# New to mice!



## Tim_r95 (Oct 20, 2012)

So, i have to introduce myself according to the rules. My name is Timothy Russell, I am 17 years old, and live in Napa, Ca in the U.S. I am fairly new to fancy mice and i have a couple of mice that I don't really think are up to any standards but I still think they are pretty. I have 1 buck and 2 does. and a litter of 10 kittens that is about 9 days old. The mother of the litter is a brindle (I think) The father the dad is a kind of grayish lilac color. And the other female is a goldish color with a gray mark on her back and some white markings. The male also has some white markings.

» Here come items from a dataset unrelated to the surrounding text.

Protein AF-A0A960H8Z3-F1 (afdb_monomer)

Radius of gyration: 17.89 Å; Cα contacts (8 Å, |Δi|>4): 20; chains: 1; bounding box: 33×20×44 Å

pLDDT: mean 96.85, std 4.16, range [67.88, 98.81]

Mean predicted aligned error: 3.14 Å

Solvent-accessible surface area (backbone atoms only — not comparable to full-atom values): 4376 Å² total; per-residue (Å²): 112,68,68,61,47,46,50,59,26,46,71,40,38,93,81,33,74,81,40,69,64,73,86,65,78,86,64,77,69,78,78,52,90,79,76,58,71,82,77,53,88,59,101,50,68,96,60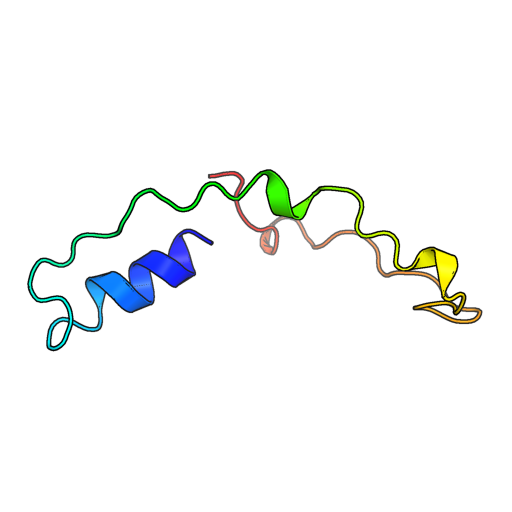,74,80,81,77,82,74,55,80,92,73,50,81,79,96,122

Secondary structure (DSSP, 8-state):
-HHHHHIIIII-TTT-TT-PPP-----GGGGS----GGG---TTTTS----PPPGGGSPP--

Sequence (62 aa):
FVQIKQHYYIVHADINPTGVVPKGPDLANWLTPHGREALGGSPFGDGTPPGPTRQEERVPVV

Foldseek 3Di:
DVVVQQCVLQVPCVVRVVSDRDPDDDDPCVPPDPPCCVVPDDPQVPDDDDDDDDPVPDDDPD

Nearest PDB structures (foldseek):
  4pts-assembly1_A  TM=9.804E-01  e=2.831E-05  Gordonia bronchialis DSM 43247
  3m1g-assembly1_A  TM=9.144E-01  e=2.855E-04  Corynebacterium glutamicum
  3m1g-assembly2_C  TM=9.315E-01  e=5.750E-04  Corynebacterium glutamicum

Structure (mmCIF, N/CA/C/O backbone):
data_AF-A0A960H8Z3-F1
#
_entry.id   AF-A0A960H8Z3-F1
#
loop_
_atom_site.group_PDB
_atom_site.id
_atom_site.type_symbol
_atom_site.label_atom_id
_atom_site.label_alt_id
_atom_site.label_comp_id
_atom_site.label_asym_id
_atom_site.label_entity_id
_atom_site.label_seq_id
_atom_site.pdbx_PDB_ins_code
_atom_site.Cartn_x
_atom_site.Cartn_y
_atom_site.Cartn_z
_atom_site.occupancy
_atom_site.B_iso_or_equiv
_atom_site.auth_seq_id
_atom_site.auth_comp_id
_atom_site.auth_asym_id
_atom_site.auth_atom_id
_atom_site.pdbx_PDB_model_num
ATOM 1 N N . PHE A 1 1 ? 2.368 -1.308 4.019 1.00 95.12 1 PHE A N 1
ATOM 2 C CA . PHE A 1 1 ? 1.015 -0.755 4.278 1.00 95.12 1 PHE A CA 1
ATOM 3 C C . PHE A 1 1 ? 0.551 -0.861 5.731 1.00 95.12 1 PHE A C 1
ATOM 5 O O . PHE A 1 1 ? -0.228 -0.013 6.152 1.00 95.12 1 PHE A O 1
ATOM 12 N N . VAL A 1 2 ? 1.018 -1.846 6.511 1.00 96.88 2 VAL A N 1
ATOM 13 C CA . VAL A 1 2 ? 0.613 -2.046 7.919 1.00 96.88 2 VAL A CA 1
ATOM 14 C C . VAL A 1 2 ? 0.725 -0.771 8.765 1.00 96.88 2 VAL A C 1
ATOM 16 O O . VAL A 1 2 ? -0.265 -0.355 9.359 1.00 96.88 2 VAL A O 1
ATOM 19 N N . GLN A 1 3 ? 1.884 -0.106 8.749 1.00 97.62 3 GLN A N 1
ATOM 20 C CA . GLN A 1 3 ? 2.122 1.102 9.551 1.00 97.62 3 GLN A CA 1
ATOM 21 C C . GLN A 1 3 ? 1.207 2.275 9.169 1.00 97.62 3 GLN A C 1
ATOM 23 O O . GLN A 1 3 ? 0.730 2.983 10.050 1.00 97.62 3 GLN A O 1
ATOM 28 N N . ILE A 1 4 ? 0.898 2.440 7.875 1.00 97.94 4 ILE A N 1
ATOM 29 C CA . ILE A 1 4 ? -0.057 3.457 7.401 1.00 97.94 4 ILE A CA 1
ATOM 30 C C . ILE A 1 4 ? -1.412 3.216 8.069 1.00 97.94 4 ILE A C 1
ATOM 32 O O . ILE A 1 4 ? -1.967 4.109 8.701 1.00 97.94 4 ILE A O 1
ATOM 36 N N . LYS A 1 5 ? -1.925 1.985 7.982 1.00 98.31 5 LYS A N 1
ATOM 37 C CA . LYS A 1 5 ? -3.222 1.631 8.568 1.00 98.31 5 LYS A CA 1
ATOM 38 C C . LYS A 1 5 ? -3.214 1.812 10.085 1.00 98.31 5 LYS A C 1
ATOM 40 O O . LYS A 1 5 ? -4.144 2.396 10.623 1.00 98.31 5 LYS A O 1
ATOM 45 N N . GLN A 1 6 ? -2.167 1.359 10.768 1.00 98.31 6 GLN A N 1
ATOM 46 C CA . GLN A 1 6 ? -2.046 1.518 12.217 1.00 98.31 6 GLN A CA 1
ATOM 47 C C . GLN A 1 6 ? -2.087 2.986 12.637 1.00 98.31 6 GLN A C 1
ATOM 49 O O . GLN A 1 6 ? -2.856 3.320 13.528 1.00 98.31 6 GLN A O 1
ATOM 54 N N . HIS A 1 7 ? -1.331 3.863 11.972 1.00 98.62 7 HIS A N 1
ATOM 55 C CA . HIS A 1 7 ? -1.343 5.284 12.305 1.00 98.62 7 HIS A CA 1
ATOM 56 C C . HIS A 1 7 ? -2.760 5.866 12.210 1.00 98.62 7 HIS A C 1
AT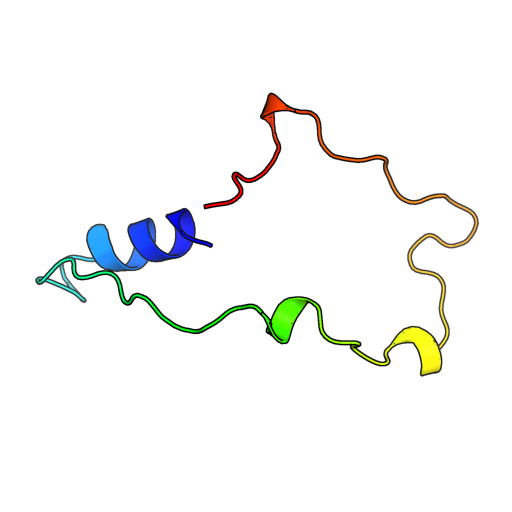OM 58 O O . HIS A 1 7 ? -3.279 6.372 13.200 1.00 98.62 7 HIS A O 1
ATOM 64 N N . TYR A 1 8 ? -3.426 5.707 11.065 1.00 98.75 8 TYR A N 1
ATOM 65 C CA . TYR A 1 8 ? -4.747 6.303 10.853 1.00 98.75 8 TYR A CA 1
ATOM 66 C C . TYR A 1 8 ? -5.847 5.694 11.728 1.00 98.75 8 TYR A C 1
ATOM 68 O O . TYR A 1 8 ? -6.704 6.430 12.207 1.00 98.75 8 TYR A O 1
ATOM 76 N N . TYR A 1 9 ? -5.853 4.375 11.937 1.00 98.75 9 TYR A N 1
ATOM 77 C CA . TYR A 1 9 ? -6.940 3.713 12.667 1.00 98.75 9 TYR A CA 1
ATOM 78 C C . TYR A 1 9 ? -6.748 3.700 14.185 1.00 98.75 9 TYR A C 1
ATOM 80 O O . TYR A 1 9 ? -7.739 3.522 14.888 1.00 98.75 9 TYR A O 1
ATOM 88 N N . ILE A 1 10 ? -5.523 3.889 14.690 1.00 98.62 10 ILE A N 1
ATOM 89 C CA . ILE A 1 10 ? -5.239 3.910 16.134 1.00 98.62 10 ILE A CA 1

I will post a link to a photo album I have set up for my rats and mice in a little bit.


----------



## bonsai (Oct 14, 2012)

Hello Tim.
Welcome


----------



## besty74 (May 26, 2012)

hello and welcome


----------



## andypandy29us (Aug 10, 2012)

hello Tim and welcome


----------



## Fantasia Mousery (Jul 16, 2011)

Welcome!


----------



## Tim_r95 (Oct 20, 2012)

Does anyone know how to make it so you get instant e-mail replies on your posts?


----------



## bonsai (Oct 14, 2012)

Good Morning,Tim.
Please take a look at the User Control Panel.
Profile-BoardPreferences-Edit global settings.
There you'll find it.


----------



## Tim_r95 (Oct 20, 2012)

Thank you, I got it figured out now.


----------



## Frizzle (Oct 6, 2011)

Hello, welcome to the forum!


----------